Ao longo da roda de conversa, os encaminhamentos foram se desenhando em três frentes principais: disputar espaços de decisão para além do circuito ambiental, pressionar por contratos e editais que incluam recursos para estruturação das redes e avançar na construção coletiva de princípios, selos e mecanismos de certificação da restauração inclusiva.
Presidente da RSC, Anabele Gomes frisou que a ideia é que as redes de base comunitária se tornem protagonistas na restauração dos ecossistemas. “Quando falamos sobre restauração de base comunitária, temos que pensar em como estruturar isso. Se você diz que trabalha com base comunitária, tem que atender a determinados critérios”, defendeu.
A presidente lembrou que a RSC já discute a criação de um selo e de diretrizes específicas para orientar projetos e financiadores. “A gente vem pensando em ter um selo que garanta que aquela restauração é, de fato, de base comunitária. Fizemos uma reunião que vai ajudar a consolidar um guia da restauração, com princípios da restauração inclusiva. Nem todo mundo vai cumprir tudo, mas, se cumpre uma parte, já tem uma sinalização e, se cumpre tudo, terá o selo completo. A ideia é que essas referências sociais e educadoras venham da RSC”, explicou Anabele Gomes.

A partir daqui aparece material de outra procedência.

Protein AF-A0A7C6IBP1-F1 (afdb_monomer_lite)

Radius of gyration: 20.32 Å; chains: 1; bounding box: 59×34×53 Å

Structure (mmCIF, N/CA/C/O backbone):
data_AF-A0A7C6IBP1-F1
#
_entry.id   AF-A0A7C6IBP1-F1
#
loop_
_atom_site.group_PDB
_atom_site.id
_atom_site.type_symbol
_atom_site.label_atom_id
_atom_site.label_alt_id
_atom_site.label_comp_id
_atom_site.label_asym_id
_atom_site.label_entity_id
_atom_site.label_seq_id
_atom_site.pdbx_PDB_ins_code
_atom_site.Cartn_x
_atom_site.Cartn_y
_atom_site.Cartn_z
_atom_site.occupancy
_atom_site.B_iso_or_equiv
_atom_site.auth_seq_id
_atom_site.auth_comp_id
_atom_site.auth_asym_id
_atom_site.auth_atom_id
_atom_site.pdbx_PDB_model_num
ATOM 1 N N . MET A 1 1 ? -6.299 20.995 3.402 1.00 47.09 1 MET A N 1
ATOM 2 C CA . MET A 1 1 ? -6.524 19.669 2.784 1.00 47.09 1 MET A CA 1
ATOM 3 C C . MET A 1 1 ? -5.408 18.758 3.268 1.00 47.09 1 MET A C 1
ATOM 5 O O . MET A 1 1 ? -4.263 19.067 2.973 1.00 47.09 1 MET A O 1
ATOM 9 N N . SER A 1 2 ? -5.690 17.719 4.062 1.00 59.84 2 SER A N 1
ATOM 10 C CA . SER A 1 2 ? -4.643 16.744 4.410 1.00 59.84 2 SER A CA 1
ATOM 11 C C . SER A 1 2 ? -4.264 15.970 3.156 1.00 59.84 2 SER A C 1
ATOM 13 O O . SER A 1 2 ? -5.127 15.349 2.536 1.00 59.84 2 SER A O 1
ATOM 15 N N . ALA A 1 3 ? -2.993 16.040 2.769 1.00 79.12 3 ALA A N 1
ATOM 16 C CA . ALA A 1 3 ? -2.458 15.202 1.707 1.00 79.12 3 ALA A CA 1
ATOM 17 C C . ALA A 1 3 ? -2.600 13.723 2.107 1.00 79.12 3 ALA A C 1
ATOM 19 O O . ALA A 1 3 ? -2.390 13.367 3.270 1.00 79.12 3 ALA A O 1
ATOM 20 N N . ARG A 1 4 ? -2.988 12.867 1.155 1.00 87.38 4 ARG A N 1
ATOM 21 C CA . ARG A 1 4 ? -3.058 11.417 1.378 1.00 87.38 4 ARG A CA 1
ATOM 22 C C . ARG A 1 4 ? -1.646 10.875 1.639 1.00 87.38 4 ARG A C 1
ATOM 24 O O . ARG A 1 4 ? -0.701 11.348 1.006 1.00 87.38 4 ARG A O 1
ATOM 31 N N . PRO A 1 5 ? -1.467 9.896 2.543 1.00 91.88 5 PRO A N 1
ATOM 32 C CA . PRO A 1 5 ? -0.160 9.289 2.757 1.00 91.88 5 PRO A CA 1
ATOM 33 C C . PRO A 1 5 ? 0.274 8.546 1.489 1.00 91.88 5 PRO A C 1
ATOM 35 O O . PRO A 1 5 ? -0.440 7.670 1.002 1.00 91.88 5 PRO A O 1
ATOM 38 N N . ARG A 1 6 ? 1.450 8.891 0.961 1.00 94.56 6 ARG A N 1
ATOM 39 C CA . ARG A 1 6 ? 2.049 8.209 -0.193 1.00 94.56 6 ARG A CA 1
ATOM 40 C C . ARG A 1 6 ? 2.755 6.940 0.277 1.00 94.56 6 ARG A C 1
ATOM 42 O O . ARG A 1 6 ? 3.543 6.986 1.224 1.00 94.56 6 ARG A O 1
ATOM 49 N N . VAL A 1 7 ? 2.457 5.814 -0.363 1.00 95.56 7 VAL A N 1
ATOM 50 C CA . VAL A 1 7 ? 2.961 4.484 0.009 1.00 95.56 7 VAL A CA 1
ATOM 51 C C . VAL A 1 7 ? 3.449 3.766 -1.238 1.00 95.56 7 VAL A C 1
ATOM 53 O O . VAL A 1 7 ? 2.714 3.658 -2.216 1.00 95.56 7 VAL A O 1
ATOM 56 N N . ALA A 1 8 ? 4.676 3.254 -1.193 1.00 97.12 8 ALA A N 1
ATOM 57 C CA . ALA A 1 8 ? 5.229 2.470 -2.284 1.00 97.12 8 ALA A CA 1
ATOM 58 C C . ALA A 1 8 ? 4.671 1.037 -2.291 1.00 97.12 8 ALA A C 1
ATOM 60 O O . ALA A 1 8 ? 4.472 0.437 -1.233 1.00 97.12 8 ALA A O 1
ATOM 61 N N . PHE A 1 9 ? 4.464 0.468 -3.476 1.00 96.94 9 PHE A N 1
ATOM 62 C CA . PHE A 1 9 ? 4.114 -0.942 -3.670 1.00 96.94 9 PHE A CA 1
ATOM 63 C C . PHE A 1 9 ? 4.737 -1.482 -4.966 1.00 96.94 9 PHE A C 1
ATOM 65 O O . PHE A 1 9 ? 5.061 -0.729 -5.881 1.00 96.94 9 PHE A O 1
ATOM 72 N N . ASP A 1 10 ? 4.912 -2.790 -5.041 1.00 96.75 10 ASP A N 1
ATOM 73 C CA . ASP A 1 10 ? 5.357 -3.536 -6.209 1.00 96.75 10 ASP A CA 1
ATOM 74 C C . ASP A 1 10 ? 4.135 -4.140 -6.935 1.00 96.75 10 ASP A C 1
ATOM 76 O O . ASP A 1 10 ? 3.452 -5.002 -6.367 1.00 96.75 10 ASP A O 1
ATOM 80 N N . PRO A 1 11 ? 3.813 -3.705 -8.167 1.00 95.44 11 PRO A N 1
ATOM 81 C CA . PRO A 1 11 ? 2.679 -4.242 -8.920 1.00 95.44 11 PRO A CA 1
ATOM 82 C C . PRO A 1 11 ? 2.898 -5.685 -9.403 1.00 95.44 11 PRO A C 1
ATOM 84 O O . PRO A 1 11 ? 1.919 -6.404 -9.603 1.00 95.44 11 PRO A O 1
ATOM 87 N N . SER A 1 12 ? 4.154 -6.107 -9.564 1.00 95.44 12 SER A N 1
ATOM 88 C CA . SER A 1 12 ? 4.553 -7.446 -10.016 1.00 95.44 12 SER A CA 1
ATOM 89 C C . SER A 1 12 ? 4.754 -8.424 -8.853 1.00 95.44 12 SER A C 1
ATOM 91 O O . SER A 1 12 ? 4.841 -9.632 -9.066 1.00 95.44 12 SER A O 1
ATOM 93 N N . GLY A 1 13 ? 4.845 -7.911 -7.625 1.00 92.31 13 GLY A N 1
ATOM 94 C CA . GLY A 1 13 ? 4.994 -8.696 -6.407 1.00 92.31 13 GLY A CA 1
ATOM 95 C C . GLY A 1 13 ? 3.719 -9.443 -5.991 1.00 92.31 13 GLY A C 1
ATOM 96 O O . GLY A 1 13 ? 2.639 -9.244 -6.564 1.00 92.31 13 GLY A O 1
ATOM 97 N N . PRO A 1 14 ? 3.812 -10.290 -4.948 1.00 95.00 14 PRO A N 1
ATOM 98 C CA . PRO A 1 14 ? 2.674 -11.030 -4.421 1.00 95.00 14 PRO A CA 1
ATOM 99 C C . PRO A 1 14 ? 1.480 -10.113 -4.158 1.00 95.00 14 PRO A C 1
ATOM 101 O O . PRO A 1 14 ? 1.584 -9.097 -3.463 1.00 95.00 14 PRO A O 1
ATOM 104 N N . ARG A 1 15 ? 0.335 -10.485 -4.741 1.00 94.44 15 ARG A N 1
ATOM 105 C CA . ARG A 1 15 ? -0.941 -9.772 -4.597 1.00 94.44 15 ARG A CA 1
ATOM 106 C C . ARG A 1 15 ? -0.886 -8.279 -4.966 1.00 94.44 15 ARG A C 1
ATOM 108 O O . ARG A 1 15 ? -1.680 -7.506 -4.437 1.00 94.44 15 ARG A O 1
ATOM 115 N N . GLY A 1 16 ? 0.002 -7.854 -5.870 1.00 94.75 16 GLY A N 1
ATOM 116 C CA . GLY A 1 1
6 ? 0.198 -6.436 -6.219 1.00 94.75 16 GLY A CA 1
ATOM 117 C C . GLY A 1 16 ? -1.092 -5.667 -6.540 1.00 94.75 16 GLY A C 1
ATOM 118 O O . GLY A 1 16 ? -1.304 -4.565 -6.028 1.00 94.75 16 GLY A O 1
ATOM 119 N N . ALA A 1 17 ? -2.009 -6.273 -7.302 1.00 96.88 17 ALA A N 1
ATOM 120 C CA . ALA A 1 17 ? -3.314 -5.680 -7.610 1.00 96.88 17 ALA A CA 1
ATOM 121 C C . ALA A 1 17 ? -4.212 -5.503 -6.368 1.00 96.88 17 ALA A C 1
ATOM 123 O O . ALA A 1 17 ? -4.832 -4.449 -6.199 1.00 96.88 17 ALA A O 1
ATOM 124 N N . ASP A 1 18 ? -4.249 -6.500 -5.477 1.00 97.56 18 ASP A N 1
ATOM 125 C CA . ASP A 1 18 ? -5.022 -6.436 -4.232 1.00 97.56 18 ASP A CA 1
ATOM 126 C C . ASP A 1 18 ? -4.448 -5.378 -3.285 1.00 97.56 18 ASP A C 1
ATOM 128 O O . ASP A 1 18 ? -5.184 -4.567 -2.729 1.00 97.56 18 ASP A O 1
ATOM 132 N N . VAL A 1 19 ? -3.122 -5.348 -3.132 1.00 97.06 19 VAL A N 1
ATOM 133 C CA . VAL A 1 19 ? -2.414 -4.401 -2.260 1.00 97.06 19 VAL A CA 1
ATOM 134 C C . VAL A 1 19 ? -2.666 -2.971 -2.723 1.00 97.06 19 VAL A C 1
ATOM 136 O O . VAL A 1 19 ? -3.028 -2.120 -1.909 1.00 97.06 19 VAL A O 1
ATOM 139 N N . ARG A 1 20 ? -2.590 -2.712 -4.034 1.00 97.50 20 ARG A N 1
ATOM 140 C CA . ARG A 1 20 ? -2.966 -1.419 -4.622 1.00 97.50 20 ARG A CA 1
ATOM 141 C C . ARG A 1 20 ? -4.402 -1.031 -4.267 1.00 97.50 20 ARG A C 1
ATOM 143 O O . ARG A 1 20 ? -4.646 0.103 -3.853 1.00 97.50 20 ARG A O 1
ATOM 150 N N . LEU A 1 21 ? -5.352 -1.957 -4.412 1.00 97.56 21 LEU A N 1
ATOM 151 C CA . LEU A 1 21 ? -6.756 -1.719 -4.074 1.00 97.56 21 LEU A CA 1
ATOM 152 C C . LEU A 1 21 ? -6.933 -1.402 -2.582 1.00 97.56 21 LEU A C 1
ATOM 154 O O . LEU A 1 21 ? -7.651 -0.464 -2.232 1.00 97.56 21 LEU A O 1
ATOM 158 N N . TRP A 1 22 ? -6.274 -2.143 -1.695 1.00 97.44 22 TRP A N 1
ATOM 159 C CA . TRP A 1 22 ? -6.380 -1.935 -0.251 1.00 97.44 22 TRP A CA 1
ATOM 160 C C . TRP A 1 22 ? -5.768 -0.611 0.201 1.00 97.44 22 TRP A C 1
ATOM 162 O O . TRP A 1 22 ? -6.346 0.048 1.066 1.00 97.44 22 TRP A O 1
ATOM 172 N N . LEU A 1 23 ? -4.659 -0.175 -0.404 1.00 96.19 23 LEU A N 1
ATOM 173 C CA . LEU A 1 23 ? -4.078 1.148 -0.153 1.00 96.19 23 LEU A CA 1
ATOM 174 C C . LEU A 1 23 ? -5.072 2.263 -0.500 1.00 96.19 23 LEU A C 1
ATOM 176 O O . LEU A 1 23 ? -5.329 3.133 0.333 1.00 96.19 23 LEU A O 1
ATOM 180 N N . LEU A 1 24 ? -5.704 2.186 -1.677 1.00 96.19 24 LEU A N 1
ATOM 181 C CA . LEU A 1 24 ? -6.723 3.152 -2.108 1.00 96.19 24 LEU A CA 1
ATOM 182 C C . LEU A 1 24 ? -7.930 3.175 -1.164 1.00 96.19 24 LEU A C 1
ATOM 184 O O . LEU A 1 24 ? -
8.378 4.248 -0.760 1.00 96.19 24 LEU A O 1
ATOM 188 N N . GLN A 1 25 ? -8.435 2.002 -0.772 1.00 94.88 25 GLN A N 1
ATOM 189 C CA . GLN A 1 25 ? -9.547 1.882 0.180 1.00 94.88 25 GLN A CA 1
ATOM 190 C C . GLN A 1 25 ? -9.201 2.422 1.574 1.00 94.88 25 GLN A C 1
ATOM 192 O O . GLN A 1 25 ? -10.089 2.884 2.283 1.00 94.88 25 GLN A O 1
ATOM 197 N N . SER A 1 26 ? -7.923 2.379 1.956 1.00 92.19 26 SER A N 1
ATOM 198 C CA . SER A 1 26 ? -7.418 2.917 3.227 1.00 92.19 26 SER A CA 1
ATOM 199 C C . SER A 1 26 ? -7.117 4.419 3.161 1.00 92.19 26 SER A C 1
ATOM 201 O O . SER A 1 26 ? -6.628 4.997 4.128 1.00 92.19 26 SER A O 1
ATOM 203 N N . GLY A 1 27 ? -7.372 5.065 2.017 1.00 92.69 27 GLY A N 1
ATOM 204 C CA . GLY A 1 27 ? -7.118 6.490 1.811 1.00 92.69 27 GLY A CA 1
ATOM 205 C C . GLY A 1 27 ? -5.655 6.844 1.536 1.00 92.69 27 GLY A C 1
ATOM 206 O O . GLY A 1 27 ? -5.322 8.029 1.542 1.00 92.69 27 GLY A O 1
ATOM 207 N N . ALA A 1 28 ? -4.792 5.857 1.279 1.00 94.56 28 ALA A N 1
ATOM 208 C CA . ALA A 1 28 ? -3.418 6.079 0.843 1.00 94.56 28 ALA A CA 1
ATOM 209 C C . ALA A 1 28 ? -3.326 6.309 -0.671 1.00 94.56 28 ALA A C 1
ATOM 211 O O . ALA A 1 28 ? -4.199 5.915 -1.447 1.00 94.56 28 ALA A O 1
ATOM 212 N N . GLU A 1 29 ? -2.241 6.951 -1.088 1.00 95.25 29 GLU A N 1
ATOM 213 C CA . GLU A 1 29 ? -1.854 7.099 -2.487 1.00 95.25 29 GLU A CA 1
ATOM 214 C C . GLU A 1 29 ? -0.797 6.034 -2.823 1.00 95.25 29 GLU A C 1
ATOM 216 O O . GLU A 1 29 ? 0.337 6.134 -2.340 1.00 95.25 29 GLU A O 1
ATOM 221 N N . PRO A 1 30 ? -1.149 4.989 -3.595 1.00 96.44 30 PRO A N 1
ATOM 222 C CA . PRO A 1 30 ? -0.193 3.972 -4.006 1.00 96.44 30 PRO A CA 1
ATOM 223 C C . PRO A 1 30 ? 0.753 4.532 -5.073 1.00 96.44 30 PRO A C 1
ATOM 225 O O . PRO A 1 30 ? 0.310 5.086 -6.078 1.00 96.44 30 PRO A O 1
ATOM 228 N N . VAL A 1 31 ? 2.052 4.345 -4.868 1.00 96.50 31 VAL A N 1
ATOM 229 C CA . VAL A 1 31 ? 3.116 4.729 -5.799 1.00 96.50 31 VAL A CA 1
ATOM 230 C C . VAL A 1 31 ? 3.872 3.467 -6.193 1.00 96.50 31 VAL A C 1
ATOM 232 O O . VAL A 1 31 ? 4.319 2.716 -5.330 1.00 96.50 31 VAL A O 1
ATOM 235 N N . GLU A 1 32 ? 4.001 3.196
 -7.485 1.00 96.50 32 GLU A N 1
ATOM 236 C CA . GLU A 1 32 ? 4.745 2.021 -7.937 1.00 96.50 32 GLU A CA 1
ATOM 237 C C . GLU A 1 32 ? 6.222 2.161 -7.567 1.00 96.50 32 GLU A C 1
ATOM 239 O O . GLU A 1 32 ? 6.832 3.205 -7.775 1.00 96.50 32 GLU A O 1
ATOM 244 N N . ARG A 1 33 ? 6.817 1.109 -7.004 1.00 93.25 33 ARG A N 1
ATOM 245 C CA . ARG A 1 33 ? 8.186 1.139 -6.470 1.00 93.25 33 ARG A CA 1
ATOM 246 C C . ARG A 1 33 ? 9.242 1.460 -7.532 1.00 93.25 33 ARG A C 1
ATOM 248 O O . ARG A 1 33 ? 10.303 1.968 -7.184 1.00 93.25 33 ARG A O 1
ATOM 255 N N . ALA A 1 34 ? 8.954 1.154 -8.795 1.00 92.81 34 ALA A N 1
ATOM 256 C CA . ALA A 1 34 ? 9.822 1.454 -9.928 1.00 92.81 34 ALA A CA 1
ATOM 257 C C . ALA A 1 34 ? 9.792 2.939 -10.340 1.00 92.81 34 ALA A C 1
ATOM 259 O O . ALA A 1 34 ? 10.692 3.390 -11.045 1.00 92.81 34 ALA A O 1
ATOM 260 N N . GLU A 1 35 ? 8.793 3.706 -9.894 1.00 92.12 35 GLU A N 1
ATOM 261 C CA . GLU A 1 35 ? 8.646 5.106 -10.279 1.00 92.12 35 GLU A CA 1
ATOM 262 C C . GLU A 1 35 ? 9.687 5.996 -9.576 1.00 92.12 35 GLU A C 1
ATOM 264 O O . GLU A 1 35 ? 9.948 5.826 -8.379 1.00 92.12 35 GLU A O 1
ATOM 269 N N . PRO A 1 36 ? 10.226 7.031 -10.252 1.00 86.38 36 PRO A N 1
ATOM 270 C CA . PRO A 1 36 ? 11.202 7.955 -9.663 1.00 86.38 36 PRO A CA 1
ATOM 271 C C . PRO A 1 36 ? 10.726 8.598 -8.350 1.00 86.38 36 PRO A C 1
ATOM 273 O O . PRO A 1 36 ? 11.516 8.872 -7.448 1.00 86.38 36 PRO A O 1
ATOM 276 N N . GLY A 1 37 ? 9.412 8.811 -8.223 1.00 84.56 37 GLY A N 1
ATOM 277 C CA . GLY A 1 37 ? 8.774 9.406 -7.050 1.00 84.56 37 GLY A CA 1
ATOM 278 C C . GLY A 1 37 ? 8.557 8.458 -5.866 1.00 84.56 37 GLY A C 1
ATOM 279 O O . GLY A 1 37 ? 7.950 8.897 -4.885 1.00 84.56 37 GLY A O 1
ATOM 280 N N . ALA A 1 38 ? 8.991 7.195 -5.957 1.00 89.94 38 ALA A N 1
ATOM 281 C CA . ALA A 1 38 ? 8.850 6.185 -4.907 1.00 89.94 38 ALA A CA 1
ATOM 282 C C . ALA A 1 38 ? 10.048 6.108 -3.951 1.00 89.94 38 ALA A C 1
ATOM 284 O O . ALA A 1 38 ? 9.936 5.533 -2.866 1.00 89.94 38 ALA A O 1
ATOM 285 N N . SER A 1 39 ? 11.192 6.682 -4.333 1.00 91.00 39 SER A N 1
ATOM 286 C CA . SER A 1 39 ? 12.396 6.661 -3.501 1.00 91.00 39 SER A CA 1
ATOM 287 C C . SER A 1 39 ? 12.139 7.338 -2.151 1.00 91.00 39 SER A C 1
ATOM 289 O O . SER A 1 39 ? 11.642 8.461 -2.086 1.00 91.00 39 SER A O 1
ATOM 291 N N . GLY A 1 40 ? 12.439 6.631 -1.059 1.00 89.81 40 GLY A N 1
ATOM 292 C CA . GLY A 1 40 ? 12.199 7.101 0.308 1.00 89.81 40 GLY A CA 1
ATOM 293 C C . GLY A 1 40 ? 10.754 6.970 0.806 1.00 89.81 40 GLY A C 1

A RSC levou para o centro da discussão a experiência de quem sustenta, no território, a restauração de base comunitária
Desafios
Coletora Fabrícia Santarém, da Rede de Coletores Geraizeiros/COOCREARP, sintetizou o papel da restauração de base comunitária na reconstrução dos vínculos com o território, especialmente em regiões marcadas pela monocultura do eucalipto. “A gente acredita, e é prova disso, que quando a comunidade faz parte de todo o processo da restauração, a chance de sucesso é muito maior”, afirmou a coletora ao ressaltar a relação das comunidades com a conservação dos biomas. “As pessoas passam a olhar para aquela área com mais cuidado, com mais carinho, e isso traz de volta o sentimento de pertencimento. Eu venho de um lugar onde a monocultura avançou e muitas comunidades perderam seus territórios e áreas de uso tradicional. A restauração ajuda a reconstruir essa relação com a terra”, acrescentou.
Ao apresentar as dificuldades encontradas para transformar o discurso em contratos e projetos que cheguem na ponta, Fabrícia Santarém cobrou que os recursos cheguem, de fato, às comunidades que atuam na restauração. “Eu fico pensando como a gente pode se juntar para destravar isso. Acho que este é o momento ideal para unir forças. Não podemos passar mais cinco, dez anos na mesma história, porque quero ver as coisas acontecerem. Tudo anda, mas muito devagar. Precisamos sair da incerteza e ter segurança de que vamos conseguir escoar nosso produto, nossa restauração, que começa na semente”, completou.
Outro ponto mencionado durante o debate foi a capacidade das redes e grupos de coletores atenderem às demandas de mercado. Coordenadora do Núcleo de Restauração da RSC, Maria Eduarda Camargo chamou a atenção para a estruturação das redes. Segundo ela, muitas vezes o desafio não está apenas em ampliar a produção, mas em garantir a estruturação necessária. “Quando falamos de sementes comunitárias, não é só o preço de produção. É o custo de estruturar a organização, a estrutura física, financeira, a governança. São várias camadas que vão muito além do custo de produção em si, e isso precisa estar previsto nos projetos. Normalmente, não temos abertura para isso”, afirmou a coordenadora ao reforçar que as redes têm condições de atender à demanda o que falta é estruturá-las melhor.